Stars: ✭ 109 (+172.5%)
Mutual labels:  sequence-models

Build Status codecov GitHub PyPI

nervaluate

nervaluate is a python module for evaluating Named Entity Recognition (NER) models as defined in the SemEval 2013 - 9.1 task.

The evaluation metrics output by nervaluate go beyond a simple token/tag based schema, and consider diferent scenarios based on wether all the tokens that belong to a named entity were classified or not, and also whether the correct entity type was assigned.

This full problem is described in detail in the original blog post by David Batista, and extends the code in the original repository which accompanied the blog post.

The code draws heavily on:

The problem

Token level evaluation for NER is too simplistic

When running machine learning models for NER, it is common to report metrics at the individual token level.

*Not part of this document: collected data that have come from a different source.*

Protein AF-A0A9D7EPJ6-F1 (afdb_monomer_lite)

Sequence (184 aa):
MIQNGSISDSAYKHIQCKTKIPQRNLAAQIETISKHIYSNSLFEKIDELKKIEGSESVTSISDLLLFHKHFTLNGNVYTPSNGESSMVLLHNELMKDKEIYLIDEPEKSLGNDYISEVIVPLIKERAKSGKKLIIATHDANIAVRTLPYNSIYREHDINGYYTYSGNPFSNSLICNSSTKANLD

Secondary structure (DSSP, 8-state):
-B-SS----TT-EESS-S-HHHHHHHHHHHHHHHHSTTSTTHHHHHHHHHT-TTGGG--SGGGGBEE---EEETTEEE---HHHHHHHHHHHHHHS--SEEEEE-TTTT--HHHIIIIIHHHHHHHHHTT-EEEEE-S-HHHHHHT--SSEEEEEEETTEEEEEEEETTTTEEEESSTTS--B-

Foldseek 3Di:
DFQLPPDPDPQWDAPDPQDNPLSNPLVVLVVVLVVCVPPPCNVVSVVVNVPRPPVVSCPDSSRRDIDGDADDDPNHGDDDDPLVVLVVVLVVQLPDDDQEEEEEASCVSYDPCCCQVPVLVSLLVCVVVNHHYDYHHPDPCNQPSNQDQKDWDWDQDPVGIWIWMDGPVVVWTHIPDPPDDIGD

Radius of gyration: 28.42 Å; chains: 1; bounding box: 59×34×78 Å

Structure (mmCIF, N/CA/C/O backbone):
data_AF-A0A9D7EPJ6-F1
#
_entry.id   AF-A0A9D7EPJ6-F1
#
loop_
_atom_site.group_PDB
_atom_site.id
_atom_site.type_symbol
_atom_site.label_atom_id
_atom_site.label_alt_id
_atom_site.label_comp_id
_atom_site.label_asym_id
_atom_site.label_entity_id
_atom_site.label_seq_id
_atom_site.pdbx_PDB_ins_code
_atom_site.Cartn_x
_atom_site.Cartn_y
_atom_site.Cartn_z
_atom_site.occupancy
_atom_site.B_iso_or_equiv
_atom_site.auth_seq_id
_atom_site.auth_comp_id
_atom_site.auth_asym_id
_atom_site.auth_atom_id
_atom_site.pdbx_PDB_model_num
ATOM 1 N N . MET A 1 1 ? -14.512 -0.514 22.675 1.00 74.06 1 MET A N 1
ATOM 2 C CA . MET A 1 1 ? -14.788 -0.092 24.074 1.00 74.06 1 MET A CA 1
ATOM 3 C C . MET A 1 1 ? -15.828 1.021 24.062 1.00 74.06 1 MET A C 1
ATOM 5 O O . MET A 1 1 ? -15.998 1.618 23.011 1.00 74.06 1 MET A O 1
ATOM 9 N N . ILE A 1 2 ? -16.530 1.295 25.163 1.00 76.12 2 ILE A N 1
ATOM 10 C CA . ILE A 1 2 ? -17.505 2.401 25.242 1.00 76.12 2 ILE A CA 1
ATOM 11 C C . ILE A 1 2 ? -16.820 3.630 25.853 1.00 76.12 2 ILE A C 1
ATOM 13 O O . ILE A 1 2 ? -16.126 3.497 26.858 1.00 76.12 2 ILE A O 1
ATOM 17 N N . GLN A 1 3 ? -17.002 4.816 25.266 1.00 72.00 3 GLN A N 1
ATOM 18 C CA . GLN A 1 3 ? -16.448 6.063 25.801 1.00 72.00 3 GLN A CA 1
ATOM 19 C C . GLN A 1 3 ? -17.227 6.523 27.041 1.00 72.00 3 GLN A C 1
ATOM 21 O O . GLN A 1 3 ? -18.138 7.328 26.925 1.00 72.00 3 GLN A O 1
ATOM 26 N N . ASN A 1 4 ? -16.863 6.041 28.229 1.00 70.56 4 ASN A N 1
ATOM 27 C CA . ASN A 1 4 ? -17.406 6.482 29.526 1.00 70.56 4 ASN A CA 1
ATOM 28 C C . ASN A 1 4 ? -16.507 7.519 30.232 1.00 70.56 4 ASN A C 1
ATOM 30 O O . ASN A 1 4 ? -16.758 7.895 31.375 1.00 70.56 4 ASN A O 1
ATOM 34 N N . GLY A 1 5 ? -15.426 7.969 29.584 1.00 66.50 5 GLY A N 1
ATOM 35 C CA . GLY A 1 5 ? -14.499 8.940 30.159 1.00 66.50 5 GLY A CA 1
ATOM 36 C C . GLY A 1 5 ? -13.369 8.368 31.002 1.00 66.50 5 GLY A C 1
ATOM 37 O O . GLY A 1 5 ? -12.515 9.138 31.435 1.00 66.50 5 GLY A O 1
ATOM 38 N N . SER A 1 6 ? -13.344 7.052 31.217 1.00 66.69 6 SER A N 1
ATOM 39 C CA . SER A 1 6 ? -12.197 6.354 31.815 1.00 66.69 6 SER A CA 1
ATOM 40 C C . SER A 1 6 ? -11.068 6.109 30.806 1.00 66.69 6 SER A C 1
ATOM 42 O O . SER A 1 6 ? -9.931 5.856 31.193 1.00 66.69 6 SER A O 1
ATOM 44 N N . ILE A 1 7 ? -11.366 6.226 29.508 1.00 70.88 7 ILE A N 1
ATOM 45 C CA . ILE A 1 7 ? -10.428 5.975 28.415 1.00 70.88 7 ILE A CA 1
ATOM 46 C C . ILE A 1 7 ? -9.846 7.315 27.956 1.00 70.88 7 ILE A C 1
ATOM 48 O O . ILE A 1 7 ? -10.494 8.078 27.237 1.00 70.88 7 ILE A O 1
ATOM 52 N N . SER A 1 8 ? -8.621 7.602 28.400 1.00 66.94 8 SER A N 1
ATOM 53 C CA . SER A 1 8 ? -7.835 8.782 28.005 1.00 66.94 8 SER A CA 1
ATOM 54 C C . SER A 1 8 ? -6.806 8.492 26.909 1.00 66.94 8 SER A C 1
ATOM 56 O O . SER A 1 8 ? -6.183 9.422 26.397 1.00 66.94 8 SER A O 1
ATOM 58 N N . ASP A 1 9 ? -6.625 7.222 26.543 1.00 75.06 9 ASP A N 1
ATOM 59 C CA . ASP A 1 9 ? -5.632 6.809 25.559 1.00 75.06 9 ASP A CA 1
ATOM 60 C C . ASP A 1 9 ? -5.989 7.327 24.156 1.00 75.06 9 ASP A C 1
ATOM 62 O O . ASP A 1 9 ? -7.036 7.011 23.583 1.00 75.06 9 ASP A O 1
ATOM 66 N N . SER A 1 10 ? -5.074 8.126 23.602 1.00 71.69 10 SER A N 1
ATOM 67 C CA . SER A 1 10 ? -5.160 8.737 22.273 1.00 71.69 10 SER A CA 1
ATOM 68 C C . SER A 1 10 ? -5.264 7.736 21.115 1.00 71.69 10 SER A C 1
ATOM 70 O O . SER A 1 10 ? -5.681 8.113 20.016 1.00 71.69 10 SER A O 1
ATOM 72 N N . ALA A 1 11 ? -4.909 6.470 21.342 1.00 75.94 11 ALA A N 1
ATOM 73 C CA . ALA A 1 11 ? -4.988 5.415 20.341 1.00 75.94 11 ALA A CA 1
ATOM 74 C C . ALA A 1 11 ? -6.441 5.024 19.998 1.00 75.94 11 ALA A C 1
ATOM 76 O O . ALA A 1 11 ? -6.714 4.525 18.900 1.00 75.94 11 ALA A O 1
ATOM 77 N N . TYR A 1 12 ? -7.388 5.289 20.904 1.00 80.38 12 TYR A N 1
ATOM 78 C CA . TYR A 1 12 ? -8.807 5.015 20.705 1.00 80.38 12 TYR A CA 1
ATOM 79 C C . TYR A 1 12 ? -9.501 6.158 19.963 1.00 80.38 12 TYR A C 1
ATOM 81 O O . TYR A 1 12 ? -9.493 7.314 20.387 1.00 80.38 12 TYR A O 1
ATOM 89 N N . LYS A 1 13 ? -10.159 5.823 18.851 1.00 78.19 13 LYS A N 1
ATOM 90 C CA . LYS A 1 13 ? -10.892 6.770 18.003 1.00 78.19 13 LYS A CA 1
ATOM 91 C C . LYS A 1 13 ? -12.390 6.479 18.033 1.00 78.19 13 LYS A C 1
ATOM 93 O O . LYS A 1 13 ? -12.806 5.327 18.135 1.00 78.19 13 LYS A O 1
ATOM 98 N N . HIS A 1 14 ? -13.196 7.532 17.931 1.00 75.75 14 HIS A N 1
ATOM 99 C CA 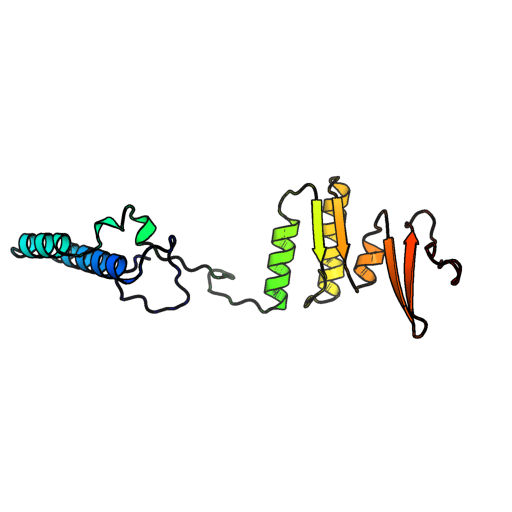. HIS A 1 14 ? -14.651 7.423 17.809 1.00 75.75 14 HIS A CA 1
ATOM 100 C C . HIS A 1 14 ? -15.038 6.936 16.411 1.00 75.75 14 HIS A C 1
ATOM 102 O O . HIS A 1 14 ? -14.421 7.349 15.427 1.00 75.75 14 HIS A O 1
ATOM 108 N N . ILE A 1 15 ? -16.079 6.100 16.316 1.00 71.62 15 ILE A N 1
ATOM 109 C CA . ILE A 1 15 ? -16.624 5.647 15.023 1.00 71.62 15 ILE A CA 1
ATOM 110 C C . ILE A 1 15 ? -17.226 6.822 14.235 1.00 71.62 15 ILE A C 1
ATOM 112 O O . ILE A 1 15 ? -17.038 6.900 13.022 1.00 71.62 15 ILE A O 1
ATOM 116 N N . GLN A 1 16 ? -17.909 7.753 14.912 1.00 66.25 16 GLN A N 1
ATOM 117 C CA . GLN A 1 16 ? -18.507 8.945 14.302 1.00 66.25 16 GLN A CA 1
ATOM 118 C C . GLN A 1 16 ? -18.094 10.225 15.045 1.00 66.25 16 GLN A C 1
ATOM 120 O O . GLN A 1 16 ? -18.046 10.270 16.273 1.00 66.25 16 GLN A O 1
ATOM 125 N N . CYS A 1 17 ? -17.807 11.292 14.294 1.00 55.22 17 CYS A N 1
ATOM 126 C CA . CYS A 1 17 ? -17.265 12.564 14.793 1.00 55.22 17 CYS A CA 1
ATOM 127 C C . CYS A 1 17 ? -18.343 13.498 15.387 1.00 55.22 17 CYS A C 1
ATOM 129 O O . CYS A 1 17 ? -18.387 14.686 15.074 1.00 55.22 17 CYS A O 1
ATOM 131 N N . LYS A 1 18 ? -19.253 12.982 16.219 1.00 57.50 18 LYS A N 1
ATOM 132 C CA . LYS A 1 18 ? -20.369 13.768 16.772 1.00 57.50 18 LYS A CA 1
ATOM 133 C C . LYS A 1 18 ? -20.219 13.980 18.280 1.00 57.50 18 LYS A C 1
ATOM 135 O O . LYS A 1 18 ? -20.846 13.309 19.075 1.00 57.50 18 LYS A O 1
ATOM 140 N N . THR A 1 19 ? -19.417 14.978 18.658 1.00 59.12 19 THR A N 1
ATOM 141 C CA . THR A 1 19 ? -19.310 15.571 20.015 1.00 59.12 19 THR A CA 1
ATOM 142 C C . THR A 1 19 ? -18.779 14.668 21.150 1.00 59.12 19 THR A C 1
ATOM 144 O O . THR A 1 19 ? -19.348 13.644 21.499 1.00 59.12 19 THR A O 1
ATOM 147 N N . LYS A 1 20 ? -17.677 15.088 21.796 1.00 63.44 20 LYS A N 1
ATOM 148 C CA . LYS A 1 20 ? -16.946 14.283 22.803 1.00 63.44 20 LYS A CA 1
ATOM 149 C C . LYS A 1 20 ? -17.562 14.282 24.212 1.00 63.44 20 LYS A C 1
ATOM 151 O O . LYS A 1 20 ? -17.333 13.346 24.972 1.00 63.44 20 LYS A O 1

This may not be the best approach, as a named entity can be made up of multiple tokens, so a full-entity accuracy would be desireable.

When comparing the golden standard annotations with the output of a NER system different scenarios might occur:

I. Surface string and entity type match

Token Gold Prediction
in O O
New B-LOC B-LOC
York I-LOC I-LOC
. O O

II. System hypothesized an incorrect entity

Token Gold Prediction
an O O
Awful O B-ORG
Headache O I-ORG
in O O

III. System misses an entity

Token Gold Prediction
in O O
Palo B-LOC O
Alto I-LOC O
, O O

Based on these three scenarios we have a simple classification evaluation that can be measured in terms of false positives, true positives, false negatives and false positives, and subsequently compute precision, recall and f1-score for each named-entity type.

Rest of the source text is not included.